Table 5. Gender invariance analysis of Malaysian version of CFC scale.

Discussion

The aim of this study was to validate the CFC scale in the Malaysian context among young adults. The EFA results showed a 10-item bi-dimensional construct, while the CFA results confirmed the two-factor version of the CFC scale, which showed a goodness-of-fit. As a result, the final version of the Malaysian CFC scale showed good internal consistency and construct reliability and validity.

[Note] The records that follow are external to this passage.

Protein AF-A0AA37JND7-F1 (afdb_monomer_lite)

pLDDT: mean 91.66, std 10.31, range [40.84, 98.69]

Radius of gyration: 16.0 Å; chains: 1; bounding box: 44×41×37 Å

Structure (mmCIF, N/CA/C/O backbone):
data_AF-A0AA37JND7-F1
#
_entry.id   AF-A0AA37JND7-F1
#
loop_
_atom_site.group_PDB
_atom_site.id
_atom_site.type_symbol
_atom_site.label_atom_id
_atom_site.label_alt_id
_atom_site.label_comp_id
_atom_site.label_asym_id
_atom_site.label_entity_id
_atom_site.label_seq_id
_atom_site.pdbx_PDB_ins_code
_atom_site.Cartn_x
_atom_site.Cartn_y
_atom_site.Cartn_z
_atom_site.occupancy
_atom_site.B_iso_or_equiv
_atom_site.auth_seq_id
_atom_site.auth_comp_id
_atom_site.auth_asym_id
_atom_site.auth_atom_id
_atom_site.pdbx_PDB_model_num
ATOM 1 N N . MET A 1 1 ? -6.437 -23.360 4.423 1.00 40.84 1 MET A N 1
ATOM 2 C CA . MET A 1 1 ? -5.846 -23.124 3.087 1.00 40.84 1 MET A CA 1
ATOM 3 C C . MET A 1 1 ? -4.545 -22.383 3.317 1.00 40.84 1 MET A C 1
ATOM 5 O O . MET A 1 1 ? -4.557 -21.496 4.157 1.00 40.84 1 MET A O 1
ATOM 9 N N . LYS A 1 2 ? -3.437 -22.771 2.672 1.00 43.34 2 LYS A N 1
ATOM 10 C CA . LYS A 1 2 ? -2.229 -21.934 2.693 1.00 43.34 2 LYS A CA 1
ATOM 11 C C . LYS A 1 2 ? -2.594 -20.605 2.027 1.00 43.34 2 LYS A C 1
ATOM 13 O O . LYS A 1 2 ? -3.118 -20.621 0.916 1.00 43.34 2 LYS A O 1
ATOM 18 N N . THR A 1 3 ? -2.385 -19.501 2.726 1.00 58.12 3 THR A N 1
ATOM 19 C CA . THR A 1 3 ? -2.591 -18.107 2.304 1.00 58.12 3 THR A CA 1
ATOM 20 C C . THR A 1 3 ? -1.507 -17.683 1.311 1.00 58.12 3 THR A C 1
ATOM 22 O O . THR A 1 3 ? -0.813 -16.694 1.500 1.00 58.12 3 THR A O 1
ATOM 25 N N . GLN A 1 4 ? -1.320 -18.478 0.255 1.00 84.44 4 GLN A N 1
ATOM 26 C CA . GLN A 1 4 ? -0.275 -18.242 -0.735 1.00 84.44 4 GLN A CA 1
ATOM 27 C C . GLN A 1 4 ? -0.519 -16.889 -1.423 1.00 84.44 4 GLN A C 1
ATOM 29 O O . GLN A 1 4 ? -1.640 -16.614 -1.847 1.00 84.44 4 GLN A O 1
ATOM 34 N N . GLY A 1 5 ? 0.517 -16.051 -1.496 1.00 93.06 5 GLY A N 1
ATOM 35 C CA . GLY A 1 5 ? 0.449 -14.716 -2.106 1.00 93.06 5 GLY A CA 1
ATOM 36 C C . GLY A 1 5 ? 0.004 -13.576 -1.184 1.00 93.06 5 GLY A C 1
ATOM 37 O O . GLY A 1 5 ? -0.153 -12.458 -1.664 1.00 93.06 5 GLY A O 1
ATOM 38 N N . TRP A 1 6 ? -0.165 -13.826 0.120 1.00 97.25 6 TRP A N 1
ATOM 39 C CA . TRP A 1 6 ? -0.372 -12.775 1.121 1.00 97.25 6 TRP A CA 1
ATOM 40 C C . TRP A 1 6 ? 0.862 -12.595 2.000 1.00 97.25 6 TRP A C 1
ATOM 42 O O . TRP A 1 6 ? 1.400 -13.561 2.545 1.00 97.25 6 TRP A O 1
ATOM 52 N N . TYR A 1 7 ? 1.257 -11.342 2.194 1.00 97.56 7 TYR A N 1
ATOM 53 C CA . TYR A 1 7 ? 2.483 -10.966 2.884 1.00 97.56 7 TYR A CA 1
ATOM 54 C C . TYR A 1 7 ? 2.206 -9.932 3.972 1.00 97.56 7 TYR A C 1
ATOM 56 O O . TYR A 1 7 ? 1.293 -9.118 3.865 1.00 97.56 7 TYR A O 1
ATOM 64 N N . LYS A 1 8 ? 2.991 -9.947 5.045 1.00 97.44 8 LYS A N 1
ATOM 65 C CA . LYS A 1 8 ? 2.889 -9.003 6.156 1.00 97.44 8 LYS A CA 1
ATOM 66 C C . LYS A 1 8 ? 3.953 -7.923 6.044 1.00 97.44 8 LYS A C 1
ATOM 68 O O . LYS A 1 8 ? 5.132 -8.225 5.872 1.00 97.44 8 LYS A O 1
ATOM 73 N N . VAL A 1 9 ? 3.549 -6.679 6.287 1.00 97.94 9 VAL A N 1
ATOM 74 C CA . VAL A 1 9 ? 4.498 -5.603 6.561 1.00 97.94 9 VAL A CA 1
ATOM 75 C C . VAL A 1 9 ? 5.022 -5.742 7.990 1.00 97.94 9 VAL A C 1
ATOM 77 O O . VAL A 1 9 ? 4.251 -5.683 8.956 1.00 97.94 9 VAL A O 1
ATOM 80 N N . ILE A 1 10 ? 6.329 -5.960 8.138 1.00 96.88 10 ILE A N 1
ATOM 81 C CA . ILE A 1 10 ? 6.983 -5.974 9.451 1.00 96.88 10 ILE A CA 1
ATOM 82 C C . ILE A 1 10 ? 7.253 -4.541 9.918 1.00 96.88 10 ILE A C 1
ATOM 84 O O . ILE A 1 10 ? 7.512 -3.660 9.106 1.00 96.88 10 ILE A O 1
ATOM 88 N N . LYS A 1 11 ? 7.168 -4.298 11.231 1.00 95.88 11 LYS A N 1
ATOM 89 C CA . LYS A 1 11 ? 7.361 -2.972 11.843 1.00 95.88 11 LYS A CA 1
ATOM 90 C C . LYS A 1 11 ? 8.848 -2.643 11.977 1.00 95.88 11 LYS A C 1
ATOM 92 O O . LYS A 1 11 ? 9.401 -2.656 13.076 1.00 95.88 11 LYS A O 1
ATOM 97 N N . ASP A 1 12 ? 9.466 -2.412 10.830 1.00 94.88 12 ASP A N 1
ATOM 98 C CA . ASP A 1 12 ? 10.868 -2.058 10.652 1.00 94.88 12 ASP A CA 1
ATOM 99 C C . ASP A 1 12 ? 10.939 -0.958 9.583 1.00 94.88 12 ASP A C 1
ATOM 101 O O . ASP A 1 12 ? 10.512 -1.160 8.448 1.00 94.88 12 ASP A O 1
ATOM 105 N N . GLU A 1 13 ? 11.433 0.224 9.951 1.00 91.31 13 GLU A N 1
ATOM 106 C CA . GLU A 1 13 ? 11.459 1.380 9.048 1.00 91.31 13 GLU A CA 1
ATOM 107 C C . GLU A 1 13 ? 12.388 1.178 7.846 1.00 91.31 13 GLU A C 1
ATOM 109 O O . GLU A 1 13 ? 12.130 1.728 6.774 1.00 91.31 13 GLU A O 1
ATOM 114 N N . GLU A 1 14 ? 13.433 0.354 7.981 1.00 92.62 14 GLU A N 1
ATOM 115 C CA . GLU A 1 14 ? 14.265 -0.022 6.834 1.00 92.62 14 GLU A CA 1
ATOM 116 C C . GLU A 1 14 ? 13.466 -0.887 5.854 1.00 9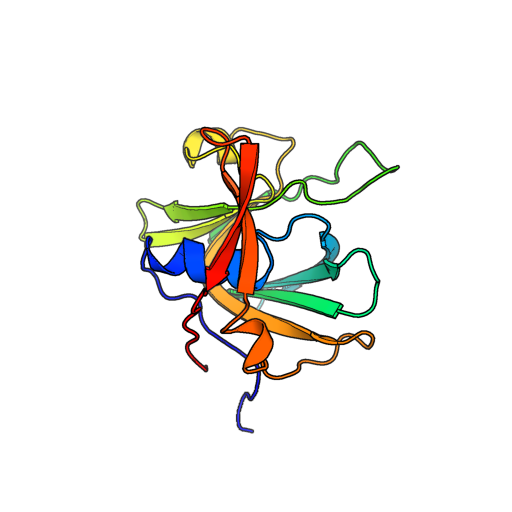2.62 14 GLU A C 1
ATOM 118 O O . GLU A 1 14 ? 13.557 -0.708 4.637 1.00 92.62 14 GLU A O 1
ATOM 123 N N . TYR A 1 15 ? 12.618 -1.771 6.385 1.00 96.00 15 TYR A N 1
ATOM 124 C CA . TYR A 1 15 ? 11.760 -2.638 5.588 1.00 96.00 15 TYR A CA 1
ATOM 125 C C . TYR A 1 15 ? 10.661 -1.880 4.835 1.00 96.00 15 TYR A C 1
ATOM 127 O O . TYR A 1 15 ? 10.249 -2.314 3.760 1.00 96.00 15 TYR A O 1
ATOM 135 N N . PHE A 1 16 ? 10.192 -0.736 5.340 1.00 95.75 16 PHE A N 1
ATOM 136 C CA . PHE A 1 16 ? 9.146 0.039 4.661 1.00 95.75 16 PHE A CA 1
ATOM 137 C C . PHE A 1 16 ? 9.547 0.430 3.238 1.00 95.75 16 PHE A C 1
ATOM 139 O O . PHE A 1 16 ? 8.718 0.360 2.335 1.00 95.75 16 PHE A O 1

The findings of the study supported the factorial validity of the two-factor model of the CFC scale that have conducted in Portugal (Echeverría et al., 2015), Italy (Hevey et al., 2010; Nigro et al., 2016), and Netherlands (Joireman et al., 2012).

The results of the study revealed that the Malaysian version of the CFC scale consists of ten items compared with the 12-item structure of the original CFC scale. Item 2 and item 5 were removed due to weak loadings of less than 0.5. These findings were in line with Vilar et al. (2020)’s study on university students from Brazil and New Zealand. Similarly, item 5 (my convenience is a big factor in the decisions I make or the action I take) in which exhibited poor factor loading has been found in a study conducted in the Spanish and Portuguese context (Vásquez et al., 2013; Echeverría et al., 2015). The possible explanation can be that a mixture of decision-making and action-taking activities in the same item confuses participants (Vilar et al., 2020). Also, item 2 was dropped in a study conducted among Dutch people (Rappange et al., 2009). According to Vilar et al. (2020), item 2 (often I engage in a particular behavior in order to achieve outcomes that may not result for many years) implicitly indicates the length of time and cause complexity in understanding.

The findings of the current study indicated that the initial two-factor measurement model did not achieve a good model fit. Therefore, further investigation was carried out to find out possible misspecifications and significantly correlated measurement errors that can be suggested as a plausible reason for inappropriate initial model fit. The findings revealed that three pairs of items error were covaried (item 3 and item 4, item 9 and item 10, and item 10 and item 11). Non-random measurement errors may correlate with the assessment method of the self-administered questionnaires that results in some common response biases related to the self-reporting method (Brown, 2015). Correlated measurement error, therefore, can be used as a scale reduction technique to finalize and formulate the final version of the scale’s structure (Floyd and Widaman, 1995).

The high level of CR, Cronbach’s alpha, McDonald’s omega, and the correlation between the items demonstrated that the revised two-factor structural of the scale had good internal consistency and reliability. The current findings were in accordance with the previous studies that indicated the same results across different contexts (Echeverría et al., 2015; Murphy et al., 2020; Vilar et al., 2020). A longitudinal study (from 1996 to 2006) with a sample of Dutch-speaking population in Netherlands demonstrated that the CFC scale was internally very consistent over time. Considering the aforementioned result, the researchers suggested that the kind of sample recruited in the study might be a better indicator of the CFC scale consistency than the measure itself (Toepoel, 2010).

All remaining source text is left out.